2. The fracture strength will clearly depend upon the presence of defects, specifically their size, shape, location, etc. This is what the Griffith criterion is all about (the strength is inversely proportional to the square root of the crack size) and is embedded in modern fracture mechanics with a characterizing parameter such as the stress intensity factor which depends not simply on a stress but also is a function of the crack size. Will the fracture strength of steel then be lower when it contains a crack compared to the same steel with no crack? Well, provided the location of the crack is damaging, of course it will - however, you will never be able to find a piece of steel, or any other engineering material for that matter, that contains no cracks (unless perhaps if it is vanishingly small in size). All engineering materials contain cracks - it's not whether they are there or not - they're always there - it's how large they are that it important in governing the fracture strength. Ask any ceramist - they know this only too well!

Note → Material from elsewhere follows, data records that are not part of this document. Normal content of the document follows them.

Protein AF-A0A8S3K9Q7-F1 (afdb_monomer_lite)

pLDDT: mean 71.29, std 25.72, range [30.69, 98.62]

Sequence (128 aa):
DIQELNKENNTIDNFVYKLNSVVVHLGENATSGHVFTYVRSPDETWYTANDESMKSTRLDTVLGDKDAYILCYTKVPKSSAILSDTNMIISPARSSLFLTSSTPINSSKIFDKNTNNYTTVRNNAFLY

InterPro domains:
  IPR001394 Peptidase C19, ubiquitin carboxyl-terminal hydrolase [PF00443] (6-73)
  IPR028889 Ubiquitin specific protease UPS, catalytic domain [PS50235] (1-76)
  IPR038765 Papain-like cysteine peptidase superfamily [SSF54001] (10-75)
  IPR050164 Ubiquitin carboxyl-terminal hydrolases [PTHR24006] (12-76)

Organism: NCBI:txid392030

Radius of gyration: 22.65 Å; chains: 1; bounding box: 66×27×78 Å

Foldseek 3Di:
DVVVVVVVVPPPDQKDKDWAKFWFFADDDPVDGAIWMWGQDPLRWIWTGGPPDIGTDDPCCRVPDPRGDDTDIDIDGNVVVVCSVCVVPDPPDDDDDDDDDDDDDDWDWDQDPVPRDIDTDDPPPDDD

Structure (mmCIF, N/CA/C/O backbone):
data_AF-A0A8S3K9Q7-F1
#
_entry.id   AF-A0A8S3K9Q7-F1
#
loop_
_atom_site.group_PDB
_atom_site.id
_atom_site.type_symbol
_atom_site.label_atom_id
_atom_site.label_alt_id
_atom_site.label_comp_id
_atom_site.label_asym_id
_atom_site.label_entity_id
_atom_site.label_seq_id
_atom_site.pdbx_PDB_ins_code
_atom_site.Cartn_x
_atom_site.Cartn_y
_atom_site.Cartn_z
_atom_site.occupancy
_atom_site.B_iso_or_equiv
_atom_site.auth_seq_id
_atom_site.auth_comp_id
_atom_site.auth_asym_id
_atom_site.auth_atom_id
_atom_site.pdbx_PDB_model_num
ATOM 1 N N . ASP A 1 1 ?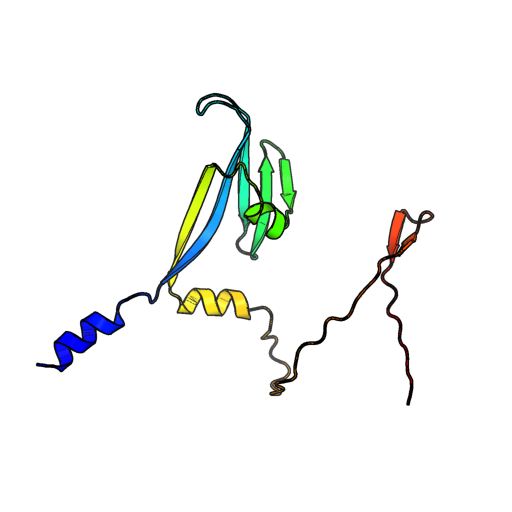 -11.320 -4.340 45.561 1.00 52.12 1 ASP A N 1
ATOM 2 C CA . ASP A 1 1 ? -12.456 -3.822 44.778 1.00 52.12 1 ASP A CA 1
ATOM 3 C C . ASP A 1 1 ? -12.607 -4.514 43.435 1.00 52.12 1 ASP A C 1
ATOM 5 O O . ASP A 1 1 ? -11.685 -4.511 42.634 1.00 52.12 1 ASP A O 1
ATOM 9 N N . ILE A 1 2 ? -13.780 -5.091 43.164 1.00 52.31 2 ILE A N 1
ATOM 10 C CA . ILE A 1 2 ? -14.105 -5.717 41.862 1.00 52.31 2 ILE A CA 1
ATOM 11 C C . ILE A 1 2 ? -14.302 -4.647 40.761 1.00 52.31 2 ILE A C 1
ATOM 13 O O . ILE A 1 2 ? -14.178 -4.927 39.572 1.00 52.31 2 ILE A O 1
ATOM 17 N N . GLN A 1 3 ? -14.542 -3.392 41.157 1.00 53.84 3 GLN A N 1
ATOM 18 C CA . GLN A 1 3 ? -14.673 -2.243 40.254 1.00 53.84 3 GLN A CA 1
ATOM 19 C C . GLN A 1 3 ? -13.351 -1.853 39.567 1.00 53.84 3 GLN A C 1
ATOM 21 O O . GLN A 1 3 ? -13.372 -1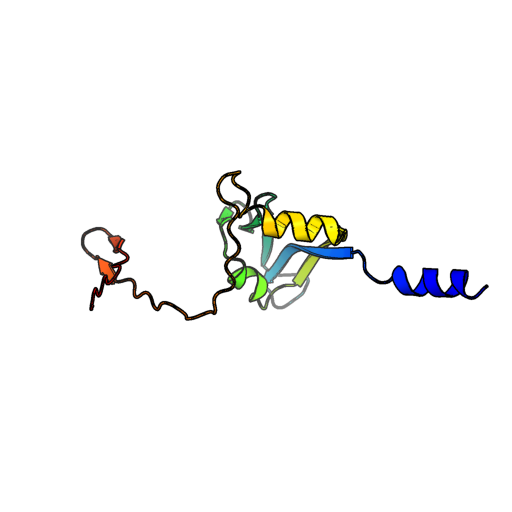.304 38.469 1.00 53.84 3 GLN A O 1
ATOM 26 N N . GLU A 1 4 ? -12.204 -2.148 40.181 1.00 55.06 4 GLU A N 1
ATOM 27 C CA . GLU A 1 4 ? -10.887 -1.781 39.643 1.00 55.06 4 GLU A CA 1
ATOM 28 C C . GLU A 1 4 ? -10.420 -2.773 38.564 1.00 55.06 4 GLU A C 1
ATOM 30 O O . GLU A 1 4 ? -9.935 -2.363 37.512 1.00 55.06 4 GLU A O 1
ATOM 35 N N . LEU A 1 5 ? -10.727 -4.064 38.741 1.00 51.09 5 LEU A N 1
ATOM 36 C CA . LEU A 1 5 ? -10.451 -5.131 37.767 1.00 51.09 5 LEU A CA 1
ATOM 37 C C . LEU A 1 5 ? -11.338 -5.052 36.509 1.00 51.09 5 LEU A C 1
ATOM 39 O O . LEU A 1 5 ? -10.919 -5.436 35.420 1.00 51.09 5 LEU A O 1
ATOM 43 N N . ASN A 1 6 ? -12.554 -4.506 36.617 1.00 49.69 6 ASN A N 1
ATOM 44 C CA . ASN A 1 6 ? -13.436 -4.302 35.459 1.00 49.69 6 ASN A CA 1
ATOM 45 C C . ASN A 1 6 ? -13.048 -3.091 34.597 1.00 49.69 6 ASN A C 1
ATOM 47 O O . ASN A 1 6 ? -13.543 -2.954 33.476 1.00 49.69 6 ASN A O 1
ATOM 51 N N . LYS A 1 7 ? -12.159 -2.220 35.088 1.00 48.53 7 LYS A N 1
ATOM 52 C CA . LYS A 1 7 ? -11.665 -1.066 34.331 1.00 48.53 7 LYS A CA 1
ATOM 53 C C . LYS A 1 7 ? -10.560 -1.457 33.346 1.00 48.53 7 LYS A C 1
ATOM 55 O O . LYS A 1 7 ? -10.505 -0.884 32.263 1.00 48.53 7 LYS A O 1
ATOM 60 N N . GLU A 1 8 ? -9.746 -2.460 33.674 1.00 50.69 8 GLU A N 1
ATOM 61 C CA . GLU A 1 8 ? -8.690 -2.979 32.788 1.00 50.69 8 GLU A CA 1
ATOM 62 C C . GLU A 1 8 ? -9.233 -3.820 31.622 1.00 50.69 8 GLU A C 1
ATOM 64 O O . GLU A 1 8 ? -8.628 -3.852 30.556 1.00 50.69 8 GLU A O 1
ATOM 69 N N . ASN A 1 9 ? -10.416 -4.425 31.765 1.00 45.69 9 ASN A N 1
ATOM 70 C CA . ASN A 1 9 ? -11.020 -5.246 30.708 1.00 45.69 9 ASN A CA 1
ATOM 71 C C . ASN A 1 9 ? -11.764 -4.440 29.626 1.00 45.69 9 ASN A C 1
ATOM 73 O O . ASN A 1 9 ? -12.178 -5.008 28.619 1.00 45.69 9 ASN A O 1
ATOM 77 N N . ASN A 1 10 ? -11.946 -3.127 29.815 1.00 48.97 10 ASN A N 1
ATOM 78 C CA . ASN A 1 10 ? -12.713 -2.263 28.905 1.00 48.97 10 ASN A CA 1
ATOM 79 C C . ASN A 1 10 ? -11.832 -1.275 28.113 1.00 48.97 10 ASN A C 1
ATOM 81 O O . ASN A 1 10 ? -12.335 -0.425 27.381 1.00 48.97 10 ASN A O 1
ATOM 85 N N . THR A 1 11 ? -10.510 -1.354 28.278 1.00 53.44 11 THR A N 1
ATOM 86 C CA . THR A 1 11 ? -9.518 -0.505 27.591 1.00 53.44 11 THR A CA 1
ATOM 87 C C . THR A 1 11 ? -8.913 -1.173 26.359 1.00 53.44 11 THR A C 1
ATOM 89 O O . THR A 1 11 ? -8.145 -0.539 25.631 1.00 53.44 11 THR A O 1
ATOM 92 N N . ILE A 1 12 ? -9.275 -2.430 26.100 1.00 58.16 12 ILE A N 1
ATOM 93 C CA . ILE A 1 12 ? -8.798 -3.199 24.957 1.00 58.16 12 ILE A CA 1
ATOM 94 C C . ILE A 1 12 ? -9.617 -2.775 23.723 1.00 58.16 12 ILE A C 1
ATOM 96 O O . ILE A 1 12 ? -10.763 -3.168 23.530 1.00 58.16 12 ILE A O 1
ATOM 100 N N . ASP A 1 13 ? -8.993 -1.909 22.921 1.00 66.38 13 ASP A N 1
ATOM 101 C CA . ASP A 1 13 ? -9.309 -1.557 21.529 1.00 66.38 13 ASP A CA 1
ATOM 102 C C . ASP A 1 13 ? -10.434 -0.548 21.234 1.00 66.38 13 ASP A C 1
ATOM 104 O O . ASP A 1 13 ? -11.288 -0.739 20.365 1.00 66.38 13 ASP A O 1
ATOM 108 N N . ASN A 1 14 ? -10.324 0.649 21.825 1.00 86.69 14 ASN A N 1
ATOM 109 C CA . ASN A 1 14 ? -10.992 1.851 21.296 1.00 86.69 14 ASN A CA 1
ATOM 110 C C . ASN A 1 14 ? -10.236 2.507 20.115 1.00 86.69 14 ASN A C 1
ATOM 112 O O . ASN A 1 14 ? -10.442 3.683 19.811 1.00 86.69 14 ASN A O 1
ATOM 116 N N . PHE A 1 15 ? -9.335 1.780 19.453 1.00 90.56 15 PHE A N 1
ATOM 117 C CA . PHE A 1 15 ? -8.543 2.281 18.332 1.00 90.56 15 PHE A CA 1
ATOM 118 C C . PHE A 1 15 ? -8.624 1.332 17.141 1.00 90.56 15 PHE A C 1
ATOM 120 O O . PHE A 1 15 ? -8.741 0.122 17.303 1.00 90.56 15 PHE A O 1
ATOM 127 N N . VAL A 1 16 ? -8.527 1.893 15.942 1.00 93.12 16 VAL A N 1
ATOM 128 C CA . VAL A 1 16 ? -8.388 1.162 14.683 1.00 93.12 16 VAL A CA 1
ATOM 129 C C . VAL A 1 16 ? -7.198 1.720 13.906 1.00 93.12 16 VAL A C 1
ATOM 131 O O . VAL A 1 16 ? -6.772 2.853 14.131 1.00 93.12 16 VAL A O 1
ATOM 134 N N . TYR A 1 17 ? -6.639 0.926 13.001 1.00 94.19 17 TYR A N 1
ATOM 135 C CA . TYR A 1 17 ? -5.537 1.350 12.142 1.00 94.19 17 TYR A CA 1
ATOM 136 C C . TYR A 1 17 ? -6.070 1.646 10.747 1.00 94.19 17 TYR A C 1
ATOM 138 O O . TYR A 1 17 ? -6.652 0.783 10.095 1.00 94.19 17 TYR A O 1
ATOM 146 N N . LYS A 1 18 ? -5.871 2.880 10.290 1.00 93.81 18 LYS A N 1
ATOM 147 C CA . LYS A 1 18 ? -6.257 3.323 8.954 1.00 93.81 18 LYS A CA 1
ATOM 148 C C . LYS A 1 18 ? -5.056 3.226 8.027 1.00 93.81 18 LYS A C 1
ATOM 150 O O . LYS A 1 18 ? -4.024 3.827 8.314 1.00 93.81 18 LYS A O 1
ATOM 155 N N . LEU A 1 19 ? -5.192 2.462 6.944 1.00 96.56 19 LEU A N 1
ATOM 156 C CA . LEU A 1 19 ? -4.170 2.386 5.903 1.00 96.56 19 LEU A CA 1
ATOM 157 C C . LEU A 1 19 ? -4.130 3.719 5.144 1.00 96.56 19 LEU A C 1
ATOM 159 O O . LEU A 1 19 ? -5.158 4.150 4.607 1.00 96.56 19 LEU A O 1
ATOM 163 N N . ASN A 1 20 ? -2.953 4.343 5.108 1.00 97.00 20 ASN A N 1
ATOM 164 C CA . ASN A 1 20 ? -2.722 5.633 4.455 1.00 97.00 20 ASN A CA 1
ATOM 165 C C . ASN A 1 20 ? -1.884 5.502 3.190 1.00 97.00 20 ASN A C 1
ATOM 167 O O . ASN A 1 20 ? -2.099 6.245 2.237 1.00 97.00 20 ASN A O 1
ATOM 171 N N . SER A 1 21 ? -0.909 4.595 3.186 1.00 97.81 21 SER A N 1
ATOM 172 C CA . SER A 1 21 ? -0.113 4.334 1.996 1.00 97.81 21 SER A CA 1
ATOM 173 C C . SER A 1 21 ? 0.437 2.917 1.960 1.00 97.81 21 SER A C 1
ATOM 175 O O . SER A 1 21 ? 0.585 2.254 2.990 1.00 97.81 21 SER A O 1
ATOM 177 N N . VAL A 1 22 ? 0.719 2.468 0.742 1.00 98.50 22 VAL A N 1
ATOM 178 C CA . VAL A 1 22 ? 1.323 1.175 0.425 1.00 98.50 22 VAL A CA 1
ATOM 179 C C . VAL A 1 22 ? 2.494 1.446 -0.503 1.00 98.50 22 VAL A C 1
ATOM 181 O O . VAL A 1 22 ? 2.300 1.933 -1.614 1.00 98.50 22 VAL A O 1
ATOM 184 N N . VAL A 1 23 ? 3.707 1.167 -0.045 1.00 98.25 23 VAL A N 1
ATOM 185 C CA . VAL A 1 23 ? 4.907 1.216 -0.884 1.00 98.25 23 VAL A CA 1
ATOM 186 C C . VAL A 1 23 ? 5.021 -0.118 -1.601 1.00 98.25 23 VAL A C 1
ATOM 188 O O . VAL A 1 23 ? 4.979 -1.166 -0.956 1.00 98.25 23 VAL A O 1
ATOM 191 N N . VAL A 1 24 ? 5.183 -0.070 -2.915 1.00 98.00 24 VAL A N 1
ATOM 192 C CA . VAL A 1 24 ? 5.334 -1.236 -3.785 1.00 98.00 24 VAL A CA 1
ATOM 193 C C . VAL A 1 24 ? 6.767 -1.273 -4.289 1.00 98.00 24 VAL A C 1
ATOM 195 O O . VAL A 1 24 ? 7.302 -0.244 -4.705 1.00 98.00 24 VAL A O 1
ATOM 198 N N . HIS A 1 25 ? 7.388 -2.448 -4.243 1.00 97.44 25 HIS A N 1
ATOM 199 C CA . HIS A 1 25 ? 8.741 -2.660 -4.746 1.00 97.44 25 HIS A CA 1
ATOM 200 C C . HIS A 1 25 ? 8.721 -3.708 -5.859 1.00 97.44 25 HIS A C 1
ATOM 202 O O . HIS A 1 25 ? 8.558 -4.899 -5.605 1.00 97.44 25 HIS A O 1
ATOM 208 N N . LEU A 1 26 ? 8.943 -3.264 -7.093 1.00 95.12 26 LEU A N 1
ATOM 209 C CA . LEU A 1 26 ? 9.051 -4.120 -8.267 1.00 95.12 26 LEU A CA 1
ATOM 210 C C . LEU A 1 26 ? 10.525 -4.451 -8.515 1.00 95.12 26 LEU A C 1
ATOM 212 O O . LEU A 1 26 ? 11.251 -3.683 -9.147 1.00 95.12 26 LEU A O 1
ATOM 216 N N . GLY A 1 27 ? 10.987 -5.588 -8.009 1.00 92.44 27 GLY A N 1
ATOM 217 C CA . GLY A 1 27 ? 12.360 -6.045 -8.211 1.00 92.44 27 GLY A CA 1
ATOM 218 C C . GLY A 1 27 ? 12.648 -7.344 -7.474 1.00 92.44 27 GLY A C 1
ATOM 219 O O . GLY A 1 27 ? 11.980 -7.673 -6.497 1.00 92.44 27 GLY A O 1
ATOM 220 N N . GLU A 1 28 ? 13.653 -8.082 -7.943 1.00 88.31 28 GLU A N 1
ATOM 221 C CA . GLU A 1 28 ? 14.015 -9.397 -7.392 1.00 88.31 28 GLU A CA 1
ATOM 222 C C . GLU A 1 28 ? 14.796 -9.300 -6.071 1.00 88.31 28 GLU A C 1
ATOM 224 O O . GLU A 1 28 ? 14.786 -10.228 -5.262 1.00 88.31 28 GLU A O 1
ATOM 229 N N . ASN A 1 29 ? 15.461 -8.168 -5.823 1.00 89.94 29 ASN A N 1
ATOM 230 C CA . ASN A 1 29 ? 16.307 -7.950 -4.652 1.00 89.94 29 ASN A CA 1
ATOM 231 C C . ASN A 1 29 ? 15.912 -6.661 -3.932 1.00 89.94 29 ASN A C 1
ATOM 233 O O . ASN A 1 29 ? 15.535 -5.683 -4.560 1.00 89.94 29 ASN A O 1
ATOM 237 N N . ALA A 1 30 ? 16.107 -6.614 -2.614 1.00 85.31 30 ALA A N 1
ATOM 238 C CA . ALA A 1 30 ? 15.716 -5.465 -1.790 1.00 85.31 30 ALA A CA 1
ATOM 239 C C . ALA A 1 30 ? 16.482 -4.157 -2.086 1.00 85.31 30 ALA A C 1
ATOM 241 O O . ALA A 1 30 ? 16.105 -3.098 -1.593 1.00 85.31 30 ALA A O 1
ATOM 242 N N . THR A 1 31 ? 17.585 -4.224 -2.837 1.00 88.69 31 THR A N 1
ATOM 243 C CA . THR A 1 31 ? 18.454 -3.075 -3.142 1.00 88.69 31 THR A CA 1
ATOM 244 C C . THR A 1 31 ? 18.324 -2.580 -4.579 1.00 88.69 31 THR A C 1
ATOM 246 O O . THR A 1 31 ? 19.007 -1.629 -4.953 1.00 88.69 31 THR A O 1
ATOM 249 N N . SER A 1 32 ? 17.517 -3.241 -5.409 1.00 90.38 32 SER A N 1
ATOM 250 C CA . SER A 1 32 ? 17.395 -2.922 -6.829 1.00 90.38 32 SER A CA 1
ATOM 251 C C . SER A 1 32 ? 15.999 -3.238 -7.336 1.00 90.38 32 SER A C 1
ATOM 253 O O . SER A 1 32 ? 15.519 -4.364 -7.214 1.00 90.38 32 SER A O 1
ATOM 255 N N . GLY A 1 33 ? 15.393 -2.258 -7.983 1.00 92.81 33 GLY A N 1
ATOM 256 C CA . GLY A 1 33 ? 14.052 -2.373 -8.514 1.00 92.81 33 GLY A CA 1
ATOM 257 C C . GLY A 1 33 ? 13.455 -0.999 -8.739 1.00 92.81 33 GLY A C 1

1. What’s the meaning of Fast Fracture? Could it be microvoid coalescence fracture? Could it be microvoid coalescence fracture when fracture stress is lower than yiled stress?
2.Why people are pursuing and researching high or ultrahigh strength steel in aerospace and automobile industry ,rather than say high or ultrahigh toughness steel if high toughness is more resistant to fracture?
It’s lucky to receive answers from world well-known scientist .appreciate your answering always.
As you explained nicely about the ductile and brittle fracture, could you elaborate a bit more on SSY condition. Is it the condition where plastic zone is much smaller in comparison to specimen dimensions? (how samller).
or is it the condition where stresses are self similar along the thickness ?
or is it the condition when T stress = 0?
All of above might happen simultaneously but which is the necessary and sufficient condition?
1. "Fast fracture" is a relatively imprecise term but it generally means final overload fracture which is generally catastrophic in nature. It does not exclude, but is less likely to involve, a microvoid coalescence failure, but it could. Such a microvoid coalescence fracture would be highly unlikely to occur at a fracture stress less than the yield strength (but this can be only an approximate comparison because the yield strength is defined as a global stress to cause yielding in typically an unnotched uniaxial tensile test, whereas the fracture stress can be measured in many ways is more likely to be motivated locally by an imperfection or stress concentration).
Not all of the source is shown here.